Today, customer experience (CX) has become one of the primary ways companies differentiate themselves from their competitors.

Products can be copied, prices can be matched — but the quality of customer interaction is what defines long-term success.

To understand how companies deliver on these expectations, we conducted a large-scale survey spanning 2025, covering 18,000 consumers across 16 industries, including insurance and banking, healthcare, e-commerce, logistics, and more.

How the Data Was Collected

PissedConsumer is more than a review platform, it serves as a customer insights incubator. Most visitors use the platform to find company contacts and connect with customer service teams, providing a unique opportunity to study fundamental service interactions.

After contacting a company, consumers are invited to complete a post-call survey that assesses the quality, effectiveness, and accessibility of the service they received.

Each survey contains 6–8 industry-specific questions, enabling precise comparisons between companies and sectors.

Based on these responses, we calculated the average indicators of key customer experience metrics for each industry.

Limitations & Considerations

The study reflects data collected through self-reported surveys following customer-initiated interactions.

While the methodology ensures authentic experience data, results may be influenced by:

  • Industry-specific contact frequency (e.g., banking vs. real estate)
  • Customer expectations differ by service type
  • Varying survey response rates across industries

Therefore, benchmarks should be interpreted as directional performance indicators rather than absolute scores. Companies are encouraged to calibrate these insights against their own customer base and CX maturity level.

Understanding Key CX Metrics

Customer experience can seem vague until it is measured with precise data. To see how well your company serves customers, you can track five key CX metrics (CX benchmarks) over time:

  • CES (Customer Effort Score): how easy it is for customers to reach and speak with support.
  • CSAT (Customer Satisfaction Score): how satisfied customers are after interaction.
  • Resolution Rate: the share of customer issues that were fully resolved.
  • Average Resolution Time: how long it takes on average to resolve an issue.
  • Customer Retention Intent: how many customers intend to continue using the company’s services.

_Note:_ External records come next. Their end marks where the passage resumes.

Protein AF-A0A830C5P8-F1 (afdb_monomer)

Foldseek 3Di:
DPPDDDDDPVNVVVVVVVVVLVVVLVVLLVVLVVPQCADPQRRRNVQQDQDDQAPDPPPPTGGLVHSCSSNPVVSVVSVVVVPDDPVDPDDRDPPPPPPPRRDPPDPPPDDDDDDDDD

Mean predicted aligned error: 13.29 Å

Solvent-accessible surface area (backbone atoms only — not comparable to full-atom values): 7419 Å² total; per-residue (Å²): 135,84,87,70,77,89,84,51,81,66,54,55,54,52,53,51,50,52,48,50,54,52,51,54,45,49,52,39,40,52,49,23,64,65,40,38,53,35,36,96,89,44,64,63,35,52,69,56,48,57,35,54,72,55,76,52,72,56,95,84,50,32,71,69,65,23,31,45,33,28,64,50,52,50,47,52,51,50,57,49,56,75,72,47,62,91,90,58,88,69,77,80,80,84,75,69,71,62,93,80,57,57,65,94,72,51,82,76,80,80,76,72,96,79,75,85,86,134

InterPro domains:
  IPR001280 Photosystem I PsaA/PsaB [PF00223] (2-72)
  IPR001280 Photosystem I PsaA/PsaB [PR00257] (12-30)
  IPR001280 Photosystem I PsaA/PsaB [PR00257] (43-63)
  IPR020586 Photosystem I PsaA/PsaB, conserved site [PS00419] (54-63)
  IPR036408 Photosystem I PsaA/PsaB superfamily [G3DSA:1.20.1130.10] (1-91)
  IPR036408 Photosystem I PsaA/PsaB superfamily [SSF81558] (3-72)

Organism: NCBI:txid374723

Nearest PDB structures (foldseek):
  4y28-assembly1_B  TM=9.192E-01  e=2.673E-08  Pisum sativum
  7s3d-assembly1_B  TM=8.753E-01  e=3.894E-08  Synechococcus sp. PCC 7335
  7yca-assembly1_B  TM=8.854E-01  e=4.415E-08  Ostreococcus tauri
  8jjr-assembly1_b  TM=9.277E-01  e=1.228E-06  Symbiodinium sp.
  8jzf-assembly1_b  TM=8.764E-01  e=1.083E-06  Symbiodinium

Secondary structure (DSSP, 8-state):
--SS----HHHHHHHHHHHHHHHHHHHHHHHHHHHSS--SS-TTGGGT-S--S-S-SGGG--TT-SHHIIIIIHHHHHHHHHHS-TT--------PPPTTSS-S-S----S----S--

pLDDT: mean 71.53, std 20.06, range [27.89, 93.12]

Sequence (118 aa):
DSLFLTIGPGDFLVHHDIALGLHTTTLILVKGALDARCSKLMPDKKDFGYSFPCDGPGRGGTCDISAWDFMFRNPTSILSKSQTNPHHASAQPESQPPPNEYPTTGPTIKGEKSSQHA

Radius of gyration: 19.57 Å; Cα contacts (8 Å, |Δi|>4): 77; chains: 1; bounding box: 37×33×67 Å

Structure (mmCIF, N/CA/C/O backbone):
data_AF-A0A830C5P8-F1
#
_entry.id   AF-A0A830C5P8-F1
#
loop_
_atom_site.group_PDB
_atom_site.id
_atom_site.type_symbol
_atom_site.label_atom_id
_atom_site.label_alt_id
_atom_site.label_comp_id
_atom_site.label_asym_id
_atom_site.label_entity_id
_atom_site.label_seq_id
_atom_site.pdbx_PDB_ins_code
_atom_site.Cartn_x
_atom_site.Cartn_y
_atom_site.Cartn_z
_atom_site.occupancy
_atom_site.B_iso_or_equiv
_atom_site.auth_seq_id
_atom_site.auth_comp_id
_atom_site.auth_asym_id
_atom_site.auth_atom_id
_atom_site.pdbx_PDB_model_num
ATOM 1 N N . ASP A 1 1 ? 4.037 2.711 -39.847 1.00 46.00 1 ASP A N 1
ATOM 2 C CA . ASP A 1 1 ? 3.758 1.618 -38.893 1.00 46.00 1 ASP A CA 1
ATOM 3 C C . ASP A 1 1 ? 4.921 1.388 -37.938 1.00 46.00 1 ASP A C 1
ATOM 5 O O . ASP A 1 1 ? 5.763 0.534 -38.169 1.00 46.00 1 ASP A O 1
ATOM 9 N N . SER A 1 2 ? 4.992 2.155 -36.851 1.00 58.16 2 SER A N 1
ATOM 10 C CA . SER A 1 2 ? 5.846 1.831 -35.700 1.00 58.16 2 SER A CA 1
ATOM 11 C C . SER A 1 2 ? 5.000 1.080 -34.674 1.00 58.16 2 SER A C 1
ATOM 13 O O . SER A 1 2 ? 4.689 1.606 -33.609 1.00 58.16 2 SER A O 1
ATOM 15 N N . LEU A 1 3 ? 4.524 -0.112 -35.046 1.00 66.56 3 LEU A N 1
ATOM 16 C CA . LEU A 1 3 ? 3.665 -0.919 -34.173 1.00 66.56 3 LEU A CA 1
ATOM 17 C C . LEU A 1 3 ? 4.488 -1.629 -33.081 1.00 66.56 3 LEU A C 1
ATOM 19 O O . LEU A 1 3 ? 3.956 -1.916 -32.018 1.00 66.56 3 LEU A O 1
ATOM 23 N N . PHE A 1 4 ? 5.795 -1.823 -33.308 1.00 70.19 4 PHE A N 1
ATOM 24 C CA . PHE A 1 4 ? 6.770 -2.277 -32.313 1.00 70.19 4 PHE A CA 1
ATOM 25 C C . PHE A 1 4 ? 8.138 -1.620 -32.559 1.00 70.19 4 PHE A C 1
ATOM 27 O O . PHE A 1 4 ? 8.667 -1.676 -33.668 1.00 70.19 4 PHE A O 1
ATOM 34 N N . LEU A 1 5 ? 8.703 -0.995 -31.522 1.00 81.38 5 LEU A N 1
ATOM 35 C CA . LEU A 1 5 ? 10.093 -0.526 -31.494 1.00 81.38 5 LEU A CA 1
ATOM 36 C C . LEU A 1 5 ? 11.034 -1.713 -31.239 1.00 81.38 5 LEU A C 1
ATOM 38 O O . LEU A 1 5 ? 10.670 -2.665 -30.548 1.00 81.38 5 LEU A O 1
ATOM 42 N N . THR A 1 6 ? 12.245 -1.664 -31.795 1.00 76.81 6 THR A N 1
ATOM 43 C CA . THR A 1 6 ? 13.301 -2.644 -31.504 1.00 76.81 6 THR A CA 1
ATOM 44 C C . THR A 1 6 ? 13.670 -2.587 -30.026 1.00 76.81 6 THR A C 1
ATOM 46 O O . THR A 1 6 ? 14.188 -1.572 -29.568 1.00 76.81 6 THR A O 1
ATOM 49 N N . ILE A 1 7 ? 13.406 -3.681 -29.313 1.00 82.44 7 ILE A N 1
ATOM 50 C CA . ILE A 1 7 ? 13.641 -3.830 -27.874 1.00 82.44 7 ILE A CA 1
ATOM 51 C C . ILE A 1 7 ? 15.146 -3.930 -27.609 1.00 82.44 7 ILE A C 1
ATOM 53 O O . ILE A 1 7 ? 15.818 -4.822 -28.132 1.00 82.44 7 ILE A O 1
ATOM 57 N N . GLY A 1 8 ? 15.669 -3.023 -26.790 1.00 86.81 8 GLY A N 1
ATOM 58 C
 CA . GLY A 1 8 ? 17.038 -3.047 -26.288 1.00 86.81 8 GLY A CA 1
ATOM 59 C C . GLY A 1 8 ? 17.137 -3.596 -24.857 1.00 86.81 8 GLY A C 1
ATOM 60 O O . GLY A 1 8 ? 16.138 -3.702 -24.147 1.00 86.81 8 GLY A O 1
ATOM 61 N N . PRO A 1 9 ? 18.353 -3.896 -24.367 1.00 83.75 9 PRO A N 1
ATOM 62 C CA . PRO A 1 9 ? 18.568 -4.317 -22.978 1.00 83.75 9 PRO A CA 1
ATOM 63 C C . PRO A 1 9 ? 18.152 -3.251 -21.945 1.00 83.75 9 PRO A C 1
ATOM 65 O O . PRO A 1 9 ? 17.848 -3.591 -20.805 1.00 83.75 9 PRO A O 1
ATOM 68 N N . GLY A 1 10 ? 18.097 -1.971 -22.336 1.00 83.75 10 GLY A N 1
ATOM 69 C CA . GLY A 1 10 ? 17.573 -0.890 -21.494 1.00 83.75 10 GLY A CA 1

Together, these indicators form a comprehensive picture of customer service reporting metrics, showing not only how customers feel but also how efficiently a company handles their needs.

Why CX Benchmarks Matter

Knowing how your company compares to the market is the first step toward growth. You can’t improve what you don’t measure, and you can’t lead if you don’t know the standard you’re up against.

Customer experience benchmarks help determine whether your customer service performance is strong, average, or lagging behind that of your competitors. Moreover, there are clear patterns in how CX metrics impact real business outcomes, such as customer loyalty, churn, cost efficiency, and even revenue growth.

Companies that are easy to reach (high Customer Effort Score, or CES), solve issues quickly (high Resolution Rate and short average resolution time), and provide positive experiences (high Customer Satisfaction and retention intent) tend to receive more repeat clients, better word of mouth, and fewer costly escalations.

CES Benchmarks by Industry

The average CES (Customer Effort Score) in each industry indicates how easily customers can reach and interact with support teams. The high CES means help is easily accessible, with concise menus, responsive agents, and efficient handoffs. A low CES indicates increased friction, such as long hold times, confusing systems, or multiple transfers before reaching the right person.

In industries like insurance, restaurants, and healthcare, the average CES is close to 7, so customers can usually reach support without much trouble. In logistics and loan or mortgage processes, the CES is 5, which means it often takes more effort and eventually time to reach a live person.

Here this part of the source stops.